50 propositions pour changer de cap

En novembre 2009, nous avions relayé sur CDURABLE.Info la première version du document comportant les 50 propositions du Labo : – Télécharger la synthèse des travaux Cinquante propositions pour changer de cap au format PDF. – Télécharger l’intégrale des travaux Cinquante propositions pour changer de cap au format PDF. Le texte en question fût ensuite édité début 2010 sous la forme d’un rapport que le Labo a souhaité aujourd’hui faire évoluer vers une forme plus accessible.

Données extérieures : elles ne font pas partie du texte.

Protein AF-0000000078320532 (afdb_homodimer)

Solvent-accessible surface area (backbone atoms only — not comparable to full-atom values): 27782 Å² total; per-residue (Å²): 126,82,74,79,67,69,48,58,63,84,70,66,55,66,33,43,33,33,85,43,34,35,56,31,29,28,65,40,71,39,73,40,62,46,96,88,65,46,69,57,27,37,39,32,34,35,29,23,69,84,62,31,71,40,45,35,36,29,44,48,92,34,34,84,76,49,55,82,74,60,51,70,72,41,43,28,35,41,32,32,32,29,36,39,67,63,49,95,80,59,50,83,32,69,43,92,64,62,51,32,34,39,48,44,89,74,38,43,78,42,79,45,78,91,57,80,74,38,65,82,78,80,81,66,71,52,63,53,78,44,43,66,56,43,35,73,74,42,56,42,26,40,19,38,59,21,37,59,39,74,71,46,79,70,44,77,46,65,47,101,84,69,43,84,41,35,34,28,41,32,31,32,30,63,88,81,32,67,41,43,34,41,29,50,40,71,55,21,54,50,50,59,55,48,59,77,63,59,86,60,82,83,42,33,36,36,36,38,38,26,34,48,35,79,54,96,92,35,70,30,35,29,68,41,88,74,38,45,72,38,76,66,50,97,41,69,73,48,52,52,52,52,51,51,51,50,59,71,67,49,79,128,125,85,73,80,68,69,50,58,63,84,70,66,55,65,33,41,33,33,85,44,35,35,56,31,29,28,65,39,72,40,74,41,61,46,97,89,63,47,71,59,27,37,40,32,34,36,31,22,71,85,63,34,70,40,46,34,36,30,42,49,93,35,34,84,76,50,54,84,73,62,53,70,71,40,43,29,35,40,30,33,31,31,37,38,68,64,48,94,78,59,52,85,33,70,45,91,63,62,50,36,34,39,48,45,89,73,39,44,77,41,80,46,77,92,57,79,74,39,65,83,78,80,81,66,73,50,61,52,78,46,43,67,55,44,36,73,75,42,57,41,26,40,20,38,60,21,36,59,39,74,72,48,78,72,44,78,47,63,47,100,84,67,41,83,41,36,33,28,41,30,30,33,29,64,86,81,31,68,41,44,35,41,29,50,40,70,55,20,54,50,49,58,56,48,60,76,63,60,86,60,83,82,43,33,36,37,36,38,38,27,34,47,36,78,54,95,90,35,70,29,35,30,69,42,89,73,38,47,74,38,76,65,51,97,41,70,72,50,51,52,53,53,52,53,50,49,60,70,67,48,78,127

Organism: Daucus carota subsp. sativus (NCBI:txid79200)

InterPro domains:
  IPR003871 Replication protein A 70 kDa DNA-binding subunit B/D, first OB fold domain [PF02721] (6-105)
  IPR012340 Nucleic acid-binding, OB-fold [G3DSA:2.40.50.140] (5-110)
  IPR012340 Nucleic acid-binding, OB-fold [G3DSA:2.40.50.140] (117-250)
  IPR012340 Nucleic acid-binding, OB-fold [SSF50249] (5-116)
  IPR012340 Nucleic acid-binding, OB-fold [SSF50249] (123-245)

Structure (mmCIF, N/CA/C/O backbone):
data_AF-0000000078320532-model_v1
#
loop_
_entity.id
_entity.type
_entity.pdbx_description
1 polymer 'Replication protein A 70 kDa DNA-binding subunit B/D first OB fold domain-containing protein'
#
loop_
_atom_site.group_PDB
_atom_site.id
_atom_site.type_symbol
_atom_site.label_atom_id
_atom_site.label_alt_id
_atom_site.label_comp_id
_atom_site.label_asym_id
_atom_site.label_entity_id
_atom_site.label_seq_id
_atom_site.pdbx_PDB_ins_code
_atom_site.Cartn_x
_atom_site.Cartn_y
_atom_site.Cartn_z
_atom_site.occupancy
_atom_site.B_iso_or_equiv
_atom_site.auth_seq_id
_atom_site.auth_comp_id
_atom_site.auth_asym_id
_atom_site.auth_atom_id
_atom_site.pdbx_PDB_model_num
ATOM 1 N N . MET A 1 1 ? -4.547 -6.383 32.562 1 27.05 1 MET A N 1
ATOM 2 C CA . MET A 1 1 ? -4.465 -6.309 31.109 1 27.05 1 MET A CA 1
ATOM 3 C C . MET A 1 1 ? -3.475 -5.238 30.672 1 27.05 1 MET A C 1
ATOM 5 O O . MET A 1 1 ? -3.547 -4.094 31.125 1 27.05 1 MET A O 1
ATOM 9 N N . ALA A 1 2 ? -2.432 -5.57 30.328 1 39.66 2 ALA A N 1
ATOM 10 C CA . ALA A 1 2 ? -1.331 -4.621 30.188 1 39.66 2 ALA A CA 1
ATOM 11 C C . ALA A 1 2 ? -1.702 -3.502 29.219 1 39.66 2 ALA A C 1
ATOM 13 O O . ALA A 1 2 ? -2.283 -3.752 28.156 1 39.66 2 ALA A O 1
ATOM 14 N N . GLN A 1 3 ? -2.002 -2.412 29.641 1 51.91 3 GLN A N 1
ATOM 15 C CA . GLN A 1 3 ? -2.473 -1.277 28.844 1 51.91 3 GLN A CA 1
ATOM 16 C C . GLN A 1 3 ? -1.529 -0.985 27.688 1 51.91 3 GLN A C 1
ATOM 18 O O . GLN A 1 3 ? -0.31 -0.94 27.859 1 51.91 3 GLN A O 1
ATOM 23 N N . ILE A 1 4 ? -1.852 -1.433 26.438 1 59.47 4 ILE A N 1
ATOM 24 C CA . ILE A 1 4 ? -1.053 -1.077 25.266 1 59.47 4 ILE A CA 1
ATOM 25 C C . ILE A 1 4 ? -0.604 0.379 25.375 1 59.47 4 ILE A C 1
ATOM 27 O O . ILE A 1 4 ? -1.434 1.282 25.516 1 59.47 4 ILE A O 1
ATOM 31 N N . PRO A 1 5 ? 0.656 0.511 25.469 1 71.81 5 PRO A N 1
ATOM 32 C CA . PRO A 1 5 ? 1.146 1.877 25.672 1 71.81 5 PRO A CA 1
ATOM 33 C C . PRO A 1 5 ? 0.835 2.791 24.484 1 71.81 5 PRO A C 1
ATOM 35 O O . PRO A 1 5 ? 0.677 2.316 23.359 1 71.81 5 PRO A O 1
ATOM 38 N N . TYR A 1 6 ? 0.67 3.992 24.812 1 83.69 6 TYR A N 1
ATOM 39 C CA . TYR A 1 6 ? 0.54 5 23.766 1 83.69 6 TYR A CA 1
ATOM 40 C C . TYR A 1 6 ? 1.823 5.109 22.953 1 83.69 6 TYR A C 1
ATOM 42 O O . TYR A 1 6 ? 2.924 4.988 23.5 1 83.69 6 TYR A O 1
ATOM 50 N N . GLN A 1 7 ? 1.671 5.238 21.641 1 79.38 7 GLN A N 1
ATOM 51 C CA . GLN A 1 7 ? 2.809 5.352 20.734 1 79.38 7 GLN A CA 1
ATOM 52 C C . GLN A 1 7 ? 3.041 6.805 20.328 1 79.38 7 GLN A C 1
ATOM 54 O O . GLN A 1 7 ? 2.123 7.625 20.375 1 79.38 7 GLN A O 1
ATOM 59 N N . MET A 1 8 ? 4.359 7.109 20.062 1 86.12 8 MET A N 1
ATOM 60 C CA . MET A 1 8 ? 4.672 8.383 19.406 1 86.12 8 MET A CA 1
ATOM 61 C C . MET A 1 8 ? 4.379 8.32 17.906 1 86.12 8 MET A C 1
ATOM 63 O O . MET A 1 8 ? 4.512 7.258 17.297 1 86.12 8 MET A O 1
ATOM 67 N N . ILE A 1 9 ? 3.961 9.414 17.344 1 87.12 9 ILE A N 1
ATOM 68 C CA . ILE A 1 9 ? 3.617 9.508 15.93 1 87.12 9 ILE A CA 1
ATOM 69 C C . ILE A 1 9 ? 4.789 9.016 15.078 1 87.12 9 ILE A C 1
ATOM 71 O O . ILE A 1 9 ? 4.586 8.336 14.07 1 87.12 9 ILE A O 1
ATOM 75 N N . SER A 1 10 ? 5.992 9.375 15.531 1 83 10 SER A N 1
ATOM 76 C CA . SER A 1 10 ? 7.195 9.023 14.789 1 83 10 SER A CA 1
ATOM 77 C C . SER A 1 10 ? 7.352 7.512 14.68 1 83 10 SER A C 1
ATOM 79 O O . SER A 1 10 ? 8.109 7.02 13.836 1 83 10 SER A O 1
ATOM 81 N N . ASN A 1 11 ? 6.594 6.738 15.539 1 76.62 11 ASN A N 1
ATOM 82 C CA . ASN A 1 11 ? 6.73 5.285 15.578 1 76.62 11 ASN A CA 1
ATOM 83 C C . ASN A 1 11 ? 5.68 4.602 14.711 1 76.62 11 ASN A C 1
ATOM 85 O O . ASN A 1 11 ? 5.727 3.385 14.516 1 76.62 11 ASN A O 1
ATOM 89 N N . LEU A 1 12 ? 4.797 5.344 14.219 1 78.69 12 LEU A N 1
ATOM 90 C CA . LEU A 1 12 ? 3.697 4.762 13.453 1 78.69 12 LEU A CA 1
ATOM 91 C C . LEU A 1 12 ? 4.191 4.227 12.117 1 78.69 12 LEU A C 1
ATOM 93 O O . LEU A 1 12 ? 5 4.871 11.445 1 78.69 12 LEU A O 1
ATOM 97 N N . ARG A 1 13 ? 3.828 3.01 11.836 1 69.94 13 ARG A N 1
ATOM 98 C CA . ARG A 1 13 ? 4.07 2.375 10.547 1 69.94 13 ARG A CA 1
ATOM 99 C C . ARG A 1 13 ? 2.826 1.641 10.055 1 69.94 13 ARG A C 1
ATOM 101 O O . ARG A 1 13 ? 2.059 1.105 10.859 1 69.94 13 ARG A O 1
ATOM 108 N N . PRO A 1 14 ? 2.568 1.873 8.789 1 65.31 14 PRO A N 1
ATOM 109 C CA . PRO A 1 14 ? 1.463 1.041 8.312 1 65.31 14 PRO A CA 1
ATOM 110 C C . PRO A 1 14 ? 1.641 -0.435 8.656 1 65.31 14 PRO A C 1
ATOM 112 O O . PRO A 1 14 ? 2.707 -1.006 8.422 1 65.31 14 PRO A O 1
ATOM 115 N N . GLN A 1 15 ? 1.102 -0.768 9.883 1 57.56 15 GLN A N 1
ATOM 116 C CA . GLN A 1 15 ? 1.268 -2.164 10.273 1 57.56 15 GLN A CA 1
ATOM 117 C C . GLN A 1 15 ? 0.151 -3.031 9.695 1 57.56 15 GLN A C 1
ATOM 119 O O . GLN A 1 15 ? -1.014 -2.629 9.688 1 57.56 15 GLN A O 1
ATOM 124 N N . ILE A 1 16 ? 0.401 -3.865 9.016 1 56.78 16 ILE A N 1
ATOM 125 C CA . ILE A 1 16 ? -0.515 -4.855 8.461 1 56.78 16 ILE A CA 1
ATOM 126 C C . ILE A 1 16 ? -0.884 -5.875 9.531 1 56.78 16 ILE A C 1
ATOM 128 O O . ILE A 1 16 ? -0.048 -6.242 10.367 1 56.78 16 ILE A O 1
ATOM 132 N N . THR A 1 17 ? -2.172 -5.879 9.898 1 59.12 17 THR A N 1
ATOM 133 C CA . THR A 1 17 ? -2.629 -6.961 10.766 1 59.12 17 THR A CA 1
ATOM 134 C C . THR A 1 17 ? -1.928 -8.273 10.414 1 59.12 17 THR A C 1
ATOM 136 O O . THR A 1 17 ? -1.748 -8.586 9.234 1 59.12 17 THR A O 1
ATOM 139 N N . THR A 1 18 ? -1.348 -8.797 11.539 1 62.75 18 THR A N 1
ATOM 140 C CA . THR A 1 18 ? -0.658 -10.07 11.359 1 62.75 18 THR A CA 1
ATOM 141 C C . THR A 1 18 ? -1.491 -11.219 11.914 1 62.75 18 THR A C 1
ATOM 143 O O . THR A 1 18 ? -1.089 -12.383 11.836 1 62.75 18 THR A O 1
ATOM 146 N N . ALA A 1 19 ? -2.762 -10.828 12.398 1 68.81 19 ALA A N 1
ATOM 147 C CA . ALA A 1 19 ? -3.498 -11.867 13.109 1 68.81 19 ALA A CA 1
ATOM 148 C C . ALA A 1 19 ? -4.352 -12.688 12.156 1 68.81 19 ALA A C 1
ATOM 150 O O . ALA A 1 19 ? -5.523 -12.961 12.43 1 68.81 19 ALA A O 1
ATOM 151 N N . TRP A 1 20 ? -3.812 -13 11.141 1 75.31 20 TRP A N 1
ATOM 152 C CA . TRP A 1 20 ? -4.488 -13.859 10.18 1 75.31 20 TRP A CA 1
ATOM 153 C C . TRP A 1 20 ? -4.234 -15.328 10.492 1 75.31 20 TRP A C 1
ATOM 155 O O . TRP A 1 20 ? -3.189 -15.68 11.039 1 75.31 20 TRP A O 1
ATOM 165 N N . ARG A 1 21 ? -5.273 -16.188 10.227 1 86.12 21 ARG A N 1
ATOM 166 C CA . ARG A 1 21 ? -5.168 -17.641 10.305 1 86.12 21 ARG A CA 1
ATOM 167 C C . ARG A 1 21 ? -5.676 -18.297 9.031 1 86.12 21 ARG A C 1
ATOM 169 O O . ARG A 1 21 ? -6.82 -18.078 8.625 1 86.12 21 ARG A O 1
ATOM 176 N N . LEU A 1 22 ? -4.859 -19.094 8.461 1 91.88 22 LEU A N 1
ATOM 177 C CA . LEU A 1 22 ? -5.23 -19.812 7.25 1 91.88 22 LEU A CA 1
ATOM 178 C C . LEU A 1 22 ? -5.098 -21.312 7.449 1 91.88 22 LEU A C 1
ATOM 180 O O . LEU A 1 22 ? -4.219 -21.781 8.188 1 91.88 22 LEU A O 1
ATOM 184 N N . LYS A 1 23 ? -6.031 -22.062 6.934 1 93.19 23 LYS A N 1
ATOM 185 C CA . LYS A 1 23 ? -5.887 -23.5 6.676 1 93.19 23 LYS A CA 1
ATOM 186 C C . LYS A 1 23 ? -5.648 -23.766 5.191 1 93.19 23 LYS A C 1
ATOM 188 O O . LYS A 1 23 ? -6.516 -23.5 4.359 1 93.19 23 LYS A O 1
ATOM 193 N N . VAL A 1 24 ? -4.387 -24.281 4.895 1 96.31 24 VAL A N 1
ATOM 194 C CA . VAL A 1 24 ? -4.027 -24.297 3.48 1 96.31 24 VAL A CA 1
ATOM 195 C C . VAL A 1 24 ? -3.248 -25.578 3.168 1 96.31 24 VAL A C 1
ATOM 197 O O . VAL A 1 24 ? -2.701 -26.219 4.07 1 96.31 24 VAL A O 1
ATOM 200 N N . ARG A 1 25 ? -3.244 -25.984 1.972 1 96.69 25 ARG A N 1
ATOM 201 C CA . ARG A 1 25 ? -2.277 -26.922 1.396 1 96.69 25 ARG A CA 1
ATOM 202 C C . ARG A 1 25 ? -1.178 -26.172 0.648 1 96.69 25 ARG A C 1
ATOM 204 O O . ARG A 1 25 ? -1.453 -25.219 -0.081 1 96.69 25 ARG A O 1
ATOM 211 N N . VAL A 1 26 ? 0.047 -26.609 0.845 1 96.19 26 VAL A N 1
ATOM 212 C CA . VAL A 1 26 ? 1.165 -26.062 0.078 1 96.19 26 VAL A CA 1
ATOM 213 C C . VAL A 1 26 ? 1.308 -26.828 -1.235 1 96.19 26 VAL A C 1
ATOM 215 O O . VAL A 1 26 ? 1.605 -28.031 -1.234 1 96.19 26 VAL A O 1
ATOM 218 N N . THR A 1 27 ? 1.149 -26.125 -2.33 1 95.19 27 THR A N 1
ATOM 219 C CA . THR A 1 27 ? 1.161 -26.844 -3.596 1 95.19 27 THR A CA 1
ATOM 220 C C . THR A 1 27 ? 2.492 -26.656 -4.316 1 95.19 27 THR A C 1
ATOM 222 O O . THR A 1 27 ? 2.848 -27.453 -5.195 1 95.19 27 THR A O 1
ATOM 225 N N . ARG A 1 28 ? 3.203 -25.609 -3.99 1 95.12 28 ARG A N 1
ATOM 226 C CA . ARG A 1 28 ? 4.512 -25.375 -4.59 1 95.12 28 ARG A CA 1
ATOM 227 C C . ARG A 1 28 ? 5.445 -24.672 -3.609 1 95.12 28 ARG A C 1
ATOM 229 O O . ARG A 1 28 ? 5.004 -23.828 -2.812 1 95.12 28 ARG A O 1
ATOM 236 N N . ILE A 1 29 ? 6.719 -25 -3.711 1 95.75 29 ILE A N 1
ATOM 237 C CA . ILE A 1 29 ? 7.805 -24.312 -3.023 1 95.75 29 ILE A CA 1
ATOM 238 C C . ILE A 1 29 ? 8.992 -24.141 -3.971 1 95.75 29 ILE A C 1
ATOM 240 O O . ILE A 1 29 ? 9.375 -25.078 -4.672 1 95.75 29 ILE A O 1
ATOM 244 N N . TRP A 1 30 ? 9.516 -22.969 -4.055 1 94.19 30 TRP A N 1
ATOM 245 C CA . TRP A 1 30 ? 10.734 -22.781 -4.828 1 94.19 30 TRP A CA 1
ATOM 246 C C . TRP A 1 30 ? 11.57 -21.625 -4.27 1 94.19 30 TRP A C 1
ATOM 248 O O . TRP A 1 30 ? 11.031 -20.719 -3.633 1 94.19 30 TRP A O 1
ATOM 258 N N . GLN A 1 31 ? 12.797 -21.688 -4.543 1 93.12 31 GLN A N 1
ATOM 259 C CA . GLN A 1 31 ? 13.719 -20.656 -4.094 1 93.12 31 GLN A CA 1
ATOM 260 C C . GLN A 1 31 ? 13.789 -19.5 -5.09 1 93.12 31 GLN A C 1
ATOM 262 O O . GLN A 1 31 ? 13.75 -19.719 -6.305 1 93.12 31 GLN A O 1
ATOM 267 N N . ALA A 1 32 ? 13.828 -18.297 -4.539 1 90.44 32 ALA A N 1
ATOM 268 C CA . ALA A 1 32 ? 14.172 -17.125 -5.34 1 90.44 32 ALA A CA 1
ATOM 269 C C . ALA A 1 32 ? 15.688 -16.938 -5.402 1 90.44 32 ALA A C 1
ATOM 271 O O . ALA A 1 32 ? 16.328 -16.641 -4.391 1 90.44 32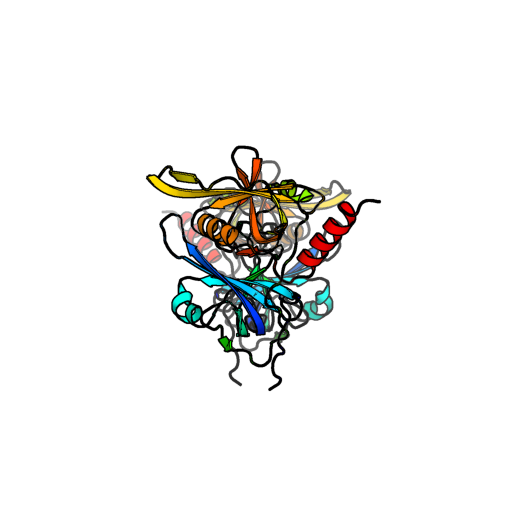 ALA A O 1
ATOM 272 N N . ILE A 1 33 ? 16.234 -17.047 -6.617 1 88.75 33 ILE A N 1
ATOM 273 C CA . ILE A 1 33 ? 17.688 -17.016 -6.793 1 88.75 33 ILE A CA 1
ATOM 274 C C . ILE A 1 33 ? 18.062 -15.859 -7.719 1 88.75 33 ILE A C 1
ATOM 276 O O . ILE A 1 33 ? 17.484 -15.695 -8.789 1 88.75 33 ILE A O 1
ATOM 280 N N . THR A 1 34 ? 18.969 -15.086 -7.293 1 86.25 34 THR A N 1
ATOM 281 C CA . THR A 1 34 ? 19.453 -13.969 -8.102 1 86.25 34 THR A CA 1
ATOM 282 C C . THR A 1 34 ? 20.328 -14.469 -9.242 1 86.25 34 THR A C 1
ATOM 284 O O . THR A 1 34 ? 20.672 -15.656 -9.305 1 86.25 34 THR A O 1
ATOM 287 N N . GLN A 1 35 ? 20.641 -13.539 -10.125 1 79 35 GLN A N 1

Ceci, afin de toucher les relais d’opinions – acteurs de l’ESS, élus politiques sensibles à la cause ESS, journalistes, syndicalistes, étudiants, etc. – susceptibles d’informer, de sensibiliser et de convaincre l’opinion. En partenariat avec Alternatives Economiques Le Labo a donc décidé d’éditer cette publication pensée comme une véritable boîte à outil argumentaire pour celles et ceux qui ont à cœur de plaider pour des pratiques et des valeurs de l’ESS.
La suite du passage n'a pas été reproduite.